• DIRECTIONS: Return only the lines of the listing below that run from the line with "ATOM 60 C C" through the line with "ATOM 74 N N", both ends included, exactly as written.

• INFORMATION PROVIDED:
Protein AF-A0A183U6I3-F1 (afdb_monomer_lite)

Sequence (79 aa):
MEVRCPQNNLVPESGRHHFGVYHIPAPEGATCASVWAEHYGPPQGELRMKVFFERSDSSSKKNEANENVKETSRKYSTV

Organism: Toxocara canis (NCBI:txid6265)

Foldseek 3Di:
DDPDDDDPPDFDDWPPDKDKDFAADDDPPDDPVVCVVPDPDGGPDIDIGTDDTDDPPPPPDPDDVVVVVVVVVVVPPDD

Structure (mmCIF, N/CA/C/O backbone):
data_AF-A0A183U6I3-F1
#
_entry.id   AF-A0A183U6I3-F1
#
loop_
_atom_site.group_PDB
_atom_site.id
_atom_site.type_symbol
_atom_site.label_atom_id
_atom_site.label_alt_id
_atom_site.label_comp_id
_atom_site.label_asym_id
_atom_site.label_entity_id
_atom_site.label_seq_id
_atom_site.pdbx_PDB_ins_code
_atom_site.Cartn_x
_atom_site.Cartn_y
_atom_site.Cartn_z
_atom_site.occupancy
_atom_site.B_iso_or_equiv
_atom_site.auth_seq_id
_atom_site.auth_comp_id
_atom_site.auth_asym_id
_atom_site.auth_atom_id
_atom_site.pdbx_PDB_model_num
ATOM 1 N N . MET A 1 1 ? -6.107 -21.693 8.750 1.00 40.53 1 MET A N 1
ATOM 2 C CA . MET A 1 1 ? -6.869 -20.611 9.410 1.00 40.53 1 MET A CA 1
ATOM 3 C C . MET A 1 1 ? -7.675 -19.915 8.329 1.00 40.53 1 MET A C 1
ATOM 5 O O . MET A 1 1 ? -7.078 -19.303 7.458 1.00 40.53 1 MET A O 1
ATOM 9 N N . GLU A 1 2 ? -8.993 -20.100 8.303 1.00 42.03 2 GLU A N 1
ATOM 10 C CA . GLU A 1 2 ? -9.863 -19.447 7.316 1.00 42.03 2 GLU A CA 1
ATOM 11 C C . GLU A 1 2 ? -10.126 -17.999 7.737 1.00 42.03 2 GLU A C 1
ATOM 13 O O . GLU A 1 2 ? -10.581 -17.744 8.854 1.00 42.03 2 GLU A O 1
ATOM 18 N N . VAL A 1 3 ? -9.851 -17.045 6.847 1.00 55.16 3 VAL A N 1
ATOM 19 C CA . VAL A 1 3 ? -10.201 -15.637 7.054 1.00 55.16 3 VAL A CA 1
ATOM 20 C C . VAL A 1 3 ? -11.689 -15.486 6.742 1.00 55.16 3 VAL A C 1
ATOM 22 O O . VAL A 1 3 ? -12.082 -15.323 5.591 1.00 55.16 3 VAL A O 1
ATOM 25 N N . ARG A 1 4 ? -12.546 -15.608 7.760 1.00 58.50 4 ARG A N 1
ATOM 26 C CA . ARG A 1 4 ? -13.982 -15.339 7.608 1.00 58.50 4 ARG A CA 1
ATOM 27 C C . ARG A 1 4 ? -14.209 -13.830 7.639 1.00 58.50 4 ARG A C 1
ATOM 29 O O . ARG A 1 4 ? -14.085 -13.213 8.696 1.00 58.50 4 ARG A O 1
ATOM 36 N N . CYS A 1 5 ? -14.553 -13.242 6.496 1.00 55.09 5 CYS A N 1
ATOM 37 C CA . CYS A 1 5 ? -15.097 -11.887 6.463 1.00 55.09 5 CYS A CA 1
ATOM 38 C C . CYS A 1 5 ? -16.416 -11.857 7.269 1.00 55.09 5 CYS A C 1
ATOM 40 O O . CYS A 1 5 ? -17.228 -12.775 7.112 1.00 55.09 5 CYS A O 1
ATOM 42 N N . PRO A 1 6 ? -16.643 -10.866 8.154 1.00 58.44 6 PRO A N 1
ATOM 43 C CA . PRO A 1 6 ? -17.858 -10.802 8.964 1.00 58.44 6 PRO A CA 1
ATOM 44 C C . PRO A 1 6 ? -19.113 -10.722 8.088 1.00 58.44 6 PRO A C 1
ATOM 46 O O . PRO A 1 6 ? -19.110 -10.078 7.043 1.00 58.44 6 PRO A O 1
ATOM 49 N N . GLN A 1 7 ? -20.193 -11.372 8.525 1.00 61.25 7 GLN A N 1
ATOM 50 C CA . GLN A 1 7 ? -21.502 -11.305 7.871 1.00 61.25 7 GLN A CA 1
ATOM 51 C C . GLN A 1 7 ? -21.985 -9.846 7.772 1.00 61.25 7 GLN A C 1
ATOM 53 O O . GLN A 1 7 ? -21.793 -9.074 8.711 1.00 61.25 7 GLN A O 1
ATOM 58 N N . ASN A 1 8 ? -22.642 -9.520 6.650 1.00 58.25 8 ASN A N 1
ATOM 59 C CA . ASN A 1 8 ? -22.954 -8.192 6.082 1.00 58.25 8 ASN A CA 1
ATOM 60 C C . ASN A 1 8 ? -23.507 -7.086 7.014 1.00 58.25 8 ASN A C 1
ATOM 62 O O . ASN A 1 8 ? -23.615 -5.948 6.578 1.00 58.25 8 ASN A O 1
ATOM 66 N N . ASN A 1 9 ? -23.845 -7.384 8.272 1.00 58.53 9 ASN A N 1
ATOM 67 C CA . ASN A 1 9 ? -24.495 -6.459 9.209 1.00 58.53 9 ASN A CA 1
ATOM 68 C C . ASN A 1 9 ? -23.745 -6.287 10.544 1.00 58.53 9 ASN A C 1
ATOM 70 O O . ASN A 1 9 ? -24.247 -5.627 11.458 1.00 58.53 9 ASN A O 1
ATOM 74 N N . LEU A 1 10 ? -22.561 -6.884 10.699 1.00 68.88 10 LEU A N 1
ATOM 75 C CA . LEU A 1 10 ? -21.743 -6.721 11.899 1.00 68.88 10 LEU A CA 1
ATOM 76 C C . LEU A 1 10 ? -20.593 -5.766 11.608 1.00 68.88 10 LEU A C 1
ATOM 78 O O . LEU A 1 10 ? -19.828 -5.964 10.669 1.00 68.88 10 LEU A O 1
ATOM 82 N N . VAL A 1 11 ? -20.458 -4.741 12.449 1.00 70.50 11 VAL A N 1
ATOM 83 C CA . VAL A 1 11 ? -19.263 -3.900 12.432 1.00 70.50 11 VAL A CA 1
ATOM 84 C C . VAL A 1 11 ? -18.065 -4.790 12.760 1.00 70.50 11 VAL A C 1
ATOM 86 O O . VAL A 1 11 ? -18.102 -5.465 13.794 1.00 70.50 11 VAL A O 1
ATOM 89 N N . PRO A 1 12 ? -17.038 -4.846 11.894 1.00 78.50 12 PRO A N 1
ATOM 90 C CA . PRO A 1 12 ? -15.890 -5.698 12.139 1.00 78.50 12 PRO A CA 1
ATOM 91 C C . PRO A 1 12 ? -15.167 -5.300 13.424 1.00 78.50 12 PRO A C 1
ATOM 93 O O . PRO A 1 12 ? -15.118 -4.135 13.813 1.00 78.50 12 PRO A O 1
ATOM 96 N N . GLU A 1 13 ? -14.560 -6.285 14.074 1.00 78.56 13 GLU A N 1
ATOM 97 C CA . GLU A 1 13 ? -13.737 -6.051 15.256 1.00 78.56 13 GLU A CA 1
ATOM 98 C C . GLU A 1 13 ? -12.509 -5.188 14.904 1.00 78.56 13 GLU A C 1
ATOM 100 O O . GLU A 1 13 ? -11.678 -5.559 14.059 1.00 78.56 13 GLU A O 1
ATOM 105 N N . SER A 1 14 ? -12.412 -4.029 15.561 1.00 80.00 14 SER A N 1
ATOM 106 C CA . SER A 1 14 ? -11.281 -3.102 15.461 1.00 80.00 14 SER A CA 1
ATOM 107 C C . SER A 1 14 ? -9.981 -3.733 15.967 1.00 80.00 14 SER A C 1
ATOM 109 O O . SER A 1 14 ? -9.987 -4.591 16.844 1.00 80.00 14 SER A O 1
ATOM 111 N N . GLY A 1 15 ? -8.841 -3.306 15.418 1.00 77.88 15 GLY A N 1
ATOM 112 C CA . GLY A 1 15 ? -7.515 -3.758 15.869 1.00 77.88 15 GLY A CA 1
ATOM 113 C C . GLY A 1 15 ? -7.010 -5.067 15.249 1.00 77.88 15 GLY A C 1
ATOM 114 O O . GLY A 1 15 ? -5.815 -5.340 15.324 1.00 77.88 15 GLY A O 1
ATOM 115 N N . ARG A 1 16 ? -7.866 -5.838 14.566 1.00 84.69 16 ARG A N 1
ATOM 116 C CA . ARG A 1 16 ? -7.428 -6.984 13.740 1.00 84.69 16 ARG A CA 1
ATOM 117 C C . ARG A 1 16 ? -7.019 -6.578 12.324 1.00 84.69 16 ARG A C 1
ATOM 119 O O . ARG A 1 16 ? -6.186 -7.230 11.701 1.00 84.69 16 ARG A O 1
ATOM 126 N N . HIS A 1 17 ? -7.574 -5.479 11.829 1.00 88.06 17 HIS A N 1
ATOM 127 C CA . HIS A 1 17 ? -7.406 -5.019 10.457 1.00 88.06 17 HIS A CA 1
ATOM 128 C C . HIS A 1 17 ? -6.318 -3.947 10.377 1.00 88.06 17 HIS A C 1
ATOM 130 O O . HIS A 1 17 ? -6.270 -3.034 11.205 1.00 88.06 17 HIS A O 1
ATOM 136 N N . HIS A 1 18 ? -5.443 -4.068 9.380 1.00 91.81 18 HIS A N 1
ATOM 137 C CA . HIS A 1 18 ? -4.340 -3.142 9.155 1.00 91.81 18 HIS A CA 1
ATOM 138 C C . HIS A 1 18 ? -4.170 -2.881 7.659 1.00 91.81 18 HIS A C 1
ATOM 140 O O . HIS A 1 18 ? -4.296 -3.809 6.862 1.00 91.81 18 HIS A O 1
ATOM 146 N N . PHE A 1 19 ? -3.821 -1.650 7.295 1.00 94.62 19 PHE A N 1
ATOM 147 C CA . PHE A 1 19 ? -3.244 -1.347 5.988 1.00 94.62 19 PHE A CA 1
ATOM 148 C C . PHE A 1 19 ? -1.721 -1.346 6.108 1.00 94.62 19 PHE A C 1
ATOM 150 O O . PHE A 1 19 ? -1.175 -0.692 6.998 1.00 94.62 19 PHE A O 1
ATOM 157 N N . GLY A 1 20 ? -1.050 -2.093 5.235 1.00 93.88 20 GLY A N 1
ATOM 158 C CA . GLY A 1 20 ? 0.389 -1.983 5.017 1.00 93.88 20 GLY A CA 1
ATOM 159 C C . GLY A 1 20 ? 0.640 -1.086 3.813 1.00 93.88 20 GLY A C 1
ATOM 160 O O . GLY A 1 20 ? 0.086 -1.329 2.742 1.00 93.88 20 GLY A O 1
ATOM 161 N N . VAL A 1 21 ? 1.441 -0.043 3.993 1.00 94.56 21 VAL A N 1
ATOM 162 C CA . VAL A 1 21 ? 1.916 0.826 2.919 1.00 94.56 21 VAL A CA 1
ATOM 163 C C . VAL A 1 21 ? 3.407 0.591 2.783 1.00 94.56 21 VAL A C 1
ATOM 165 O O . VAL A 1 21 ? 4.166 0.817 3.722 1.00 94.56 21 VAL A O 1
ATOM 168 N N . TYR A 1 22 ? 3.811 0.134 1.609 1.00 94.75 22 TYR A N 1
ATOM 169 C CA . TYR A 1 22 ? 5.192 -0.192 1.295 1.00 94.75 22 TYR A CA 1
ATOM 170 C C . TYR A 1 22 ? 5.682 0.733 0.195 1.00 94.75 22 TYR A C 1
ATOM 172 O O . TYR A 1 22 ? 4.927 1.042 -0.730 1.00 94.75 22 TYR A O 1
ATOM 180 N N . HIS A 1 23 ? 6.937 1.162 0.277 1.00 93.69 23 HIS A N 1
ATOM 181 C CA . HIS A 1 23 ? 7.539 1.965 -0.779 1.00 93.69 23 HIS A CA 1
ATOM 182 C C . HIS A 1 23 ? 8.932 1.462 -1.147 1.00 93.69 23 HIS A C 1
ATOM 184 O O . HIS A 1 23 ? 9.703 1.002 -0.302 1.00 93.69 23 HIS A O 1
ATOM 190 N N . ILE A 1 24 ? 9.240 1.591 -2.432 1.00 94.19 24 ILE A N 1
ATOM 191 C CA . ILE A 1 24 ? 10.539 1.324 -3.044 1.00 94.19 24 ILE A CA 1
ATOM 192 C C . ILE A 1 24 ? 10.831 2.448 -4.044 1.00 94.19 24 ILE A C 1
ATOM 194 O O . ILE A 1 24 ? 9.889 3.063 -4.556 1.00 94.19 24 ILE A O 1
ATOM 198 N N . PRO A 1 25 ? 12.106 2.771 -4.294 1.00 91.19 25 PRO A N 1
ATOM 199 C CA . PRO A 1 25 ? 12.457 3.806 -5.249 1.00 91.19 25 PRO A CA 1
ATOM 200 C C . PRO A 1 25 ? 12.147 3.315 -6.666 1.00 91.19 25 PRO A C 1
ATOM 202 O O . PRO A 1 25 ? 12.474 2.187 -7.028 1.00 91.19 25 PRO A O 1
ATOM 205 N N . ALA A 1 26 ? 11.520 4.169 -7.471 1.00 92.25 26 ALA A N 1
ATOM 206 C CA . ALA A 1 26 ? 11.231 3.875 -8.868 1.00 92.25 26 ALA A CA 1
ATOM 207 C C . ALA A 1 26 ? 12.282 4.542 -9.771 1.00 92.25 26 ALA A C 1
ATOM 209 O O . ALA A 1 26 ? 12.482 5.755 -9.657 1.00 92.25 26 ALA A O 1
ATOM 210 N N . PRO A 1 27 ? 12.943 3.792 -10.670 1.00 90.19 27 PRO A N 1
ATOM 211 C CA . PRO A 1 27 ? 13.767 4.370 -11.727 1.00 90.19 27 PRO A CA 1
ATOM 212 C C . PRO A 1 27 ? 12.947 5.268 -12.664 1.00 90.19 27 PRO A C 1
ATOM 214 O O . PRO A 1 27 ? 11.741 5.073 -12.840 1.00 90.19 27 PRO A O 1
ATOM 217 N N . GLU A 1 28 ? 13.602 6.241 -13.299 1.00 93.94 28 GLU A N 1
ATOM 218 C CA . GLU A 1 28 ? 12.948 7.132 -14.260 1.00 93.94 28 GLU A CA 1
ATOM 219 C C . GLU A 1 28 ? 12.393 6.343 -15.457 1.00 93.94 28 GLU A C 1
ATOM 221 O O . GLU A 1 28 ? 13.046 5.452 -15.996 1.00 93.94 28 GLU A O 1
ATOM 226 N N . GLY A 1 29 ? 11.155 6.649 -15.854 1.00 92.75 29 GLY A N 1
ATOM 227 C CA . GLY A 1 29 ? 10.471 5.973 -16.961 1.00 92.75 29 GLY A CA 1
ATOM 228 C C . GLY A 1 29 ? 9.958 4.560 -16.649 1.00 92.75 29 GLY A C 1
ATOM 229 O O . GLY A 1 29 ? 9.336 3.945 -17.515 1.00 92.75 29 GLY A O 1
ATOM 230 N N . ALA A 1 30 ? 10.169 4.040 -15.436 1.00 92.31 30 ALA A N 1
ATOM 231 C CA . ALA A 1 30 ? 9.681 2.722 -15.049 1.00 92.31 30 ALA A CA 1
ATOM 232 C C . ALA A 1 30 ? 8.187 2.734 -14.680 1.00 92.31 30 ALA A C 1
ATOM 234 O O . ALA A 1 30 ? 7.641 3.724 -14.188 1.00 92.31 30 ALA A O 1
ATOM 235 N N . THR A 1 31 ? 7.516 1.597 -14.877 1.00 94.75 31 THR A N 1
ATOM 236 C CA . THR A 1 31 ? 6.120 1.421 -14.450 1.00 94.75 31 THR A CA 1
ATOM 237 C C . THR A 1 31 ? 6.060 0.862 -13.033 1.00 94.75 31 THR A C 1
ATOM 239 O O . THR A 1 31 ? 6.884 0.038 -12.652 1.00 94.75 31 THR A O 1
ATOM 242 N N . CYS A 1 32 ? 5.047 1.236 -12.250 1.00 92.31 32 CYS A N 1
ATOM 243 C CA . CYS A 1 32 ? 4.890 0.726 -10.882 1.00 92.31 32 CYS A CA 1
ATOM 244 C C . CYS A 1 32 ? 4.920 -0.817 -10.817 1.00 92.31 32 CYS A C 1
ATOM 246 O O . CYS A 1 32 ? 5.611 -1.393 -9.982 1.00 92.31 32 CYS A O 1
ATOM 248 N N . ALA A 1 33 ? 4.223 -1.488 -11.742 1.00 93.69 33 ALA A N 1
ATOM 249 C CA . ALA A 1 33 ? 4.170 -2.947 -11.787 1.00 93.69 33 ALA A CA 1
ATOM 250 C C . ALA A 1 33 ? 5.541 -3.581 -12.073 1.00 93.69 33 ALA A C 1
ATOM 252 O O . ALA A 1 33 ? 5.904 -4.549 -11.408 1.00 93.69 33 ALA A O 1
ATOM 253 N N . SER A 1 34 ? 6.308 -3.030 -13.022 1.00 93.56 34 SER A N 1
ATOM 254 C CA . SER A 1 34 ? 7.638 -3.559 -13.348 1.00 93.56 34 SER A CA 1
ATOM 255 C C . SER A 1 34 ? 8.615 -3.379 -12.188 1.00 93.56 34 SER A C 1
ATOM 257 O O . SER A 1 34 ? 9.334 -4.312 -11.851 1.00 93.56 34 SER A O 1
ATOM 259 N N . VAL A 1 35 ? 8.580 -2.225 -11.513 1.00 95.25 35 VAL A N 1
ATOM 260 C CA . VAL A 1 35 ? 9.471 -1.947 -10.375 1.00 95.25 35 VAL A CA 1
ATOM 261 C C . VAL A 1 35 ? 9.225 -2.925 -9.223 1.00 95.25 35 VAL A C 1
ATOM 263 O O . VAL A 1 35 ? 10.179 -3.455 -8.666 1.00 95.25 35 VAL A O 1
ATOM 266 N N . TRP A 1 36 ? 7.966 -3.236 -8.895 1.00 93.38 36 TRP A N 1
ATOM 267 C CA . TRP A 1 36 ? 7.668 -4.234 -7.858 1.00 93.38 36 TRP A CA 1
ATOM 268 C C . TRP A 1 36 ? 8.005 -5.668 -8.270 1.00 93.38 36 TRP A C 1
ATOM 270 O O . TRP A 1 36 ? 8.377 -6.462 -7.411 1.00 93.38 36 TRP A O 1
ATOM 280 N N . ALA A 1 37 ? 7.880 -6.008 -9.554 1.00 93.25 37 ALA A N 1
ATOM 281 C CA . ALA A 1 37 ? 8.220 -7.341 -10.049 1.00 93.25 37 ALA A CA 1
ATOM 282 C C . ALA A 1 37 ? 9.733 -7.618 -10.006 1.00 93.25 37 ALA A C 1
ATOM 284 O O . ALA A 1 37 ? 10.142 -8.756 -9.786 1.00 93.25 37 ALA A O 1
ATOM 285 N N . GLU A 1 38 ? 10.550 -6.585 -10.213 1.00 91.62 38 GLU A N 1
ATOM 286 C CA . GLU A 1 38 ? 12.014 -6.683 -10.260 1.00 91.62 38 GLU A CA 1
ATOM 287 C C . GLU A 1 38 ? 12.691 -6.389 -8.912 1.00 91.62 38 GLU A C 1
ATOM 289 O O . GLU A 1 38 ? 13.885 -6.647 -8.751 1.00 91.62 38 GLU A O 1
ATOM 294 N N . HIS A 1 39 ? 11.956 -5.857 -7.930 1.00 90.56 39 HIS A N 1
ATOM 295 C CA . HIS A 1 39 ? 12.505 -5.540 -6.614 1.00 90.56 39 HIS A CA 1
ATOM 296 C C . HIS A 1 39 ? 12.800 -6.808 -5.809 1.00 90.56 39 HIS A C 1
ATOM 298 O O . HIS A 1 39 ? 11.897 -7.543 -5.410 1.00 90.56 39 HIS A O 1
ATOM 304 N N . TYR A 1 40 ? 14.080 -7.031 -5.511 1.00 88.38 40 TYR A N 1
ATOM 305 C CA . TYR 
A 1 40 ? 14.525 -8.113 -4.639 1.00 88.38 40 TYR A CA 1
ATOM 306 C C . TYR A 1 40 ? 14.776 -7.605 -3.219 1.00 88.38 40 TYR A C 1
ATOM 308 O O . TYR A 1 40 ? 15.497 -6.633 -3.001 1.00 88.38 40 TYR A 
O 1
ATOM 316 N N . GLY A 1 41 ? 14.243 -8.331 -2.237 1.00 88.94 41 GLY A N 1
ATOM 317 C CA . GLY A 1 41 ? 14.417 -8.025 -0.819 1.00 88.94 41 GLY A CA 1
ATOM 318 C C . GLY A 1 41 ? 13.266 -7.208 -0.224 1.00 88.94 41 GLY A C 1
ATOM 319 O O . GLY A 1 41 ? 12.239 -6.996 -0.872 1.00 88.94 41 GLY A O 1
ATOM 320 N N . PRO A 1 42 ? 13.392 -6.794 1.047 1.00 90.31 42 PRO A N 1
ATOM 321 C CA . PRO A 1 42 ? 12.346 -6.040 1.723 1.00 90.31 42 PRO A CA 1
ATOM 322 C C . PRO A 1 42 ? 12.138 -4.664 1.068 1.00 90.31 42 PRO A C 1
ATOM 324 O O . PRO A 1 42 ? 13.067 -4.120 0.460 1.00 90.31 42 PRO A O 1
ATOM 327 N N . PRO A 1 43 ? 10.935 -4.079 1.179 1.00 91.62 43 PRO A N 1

• ANSWER SECTION:
ATOM 60 C C . ASN A 1 8 ? -23.507 -7.086 7.014 1.00 58.25 8 ASN A C 1
ATOM 62 O O . ASN A 1 8 ? -23.615 -5.948 6.578 1.00 58.25 8 ASN A O 1
ATOM 66 N N . ASN A 1 9 ? -23.845 -7.384 8.272 1.00 58.53 9 ASN A N 1
ATOM 67 C CA . ASN A 1 9 ? -24.495 -6.459 9.209 1.00 58.53 9 ASN A CA 1
ATOM 68 C C . ASN A 1 9 ? -23.745 -6.287 10.544 1.00 58.53 9 ASN A C 1
ATOM 70 O O . ASN A 1 9 ? -24.247 -5.627 11.458 1.00 58.53 9 ASN A O 1
ATOM 74 N N . LEU A 1 10 ? -22.561 -6.884 10.699 1.00 68.88 10 LEU A N 1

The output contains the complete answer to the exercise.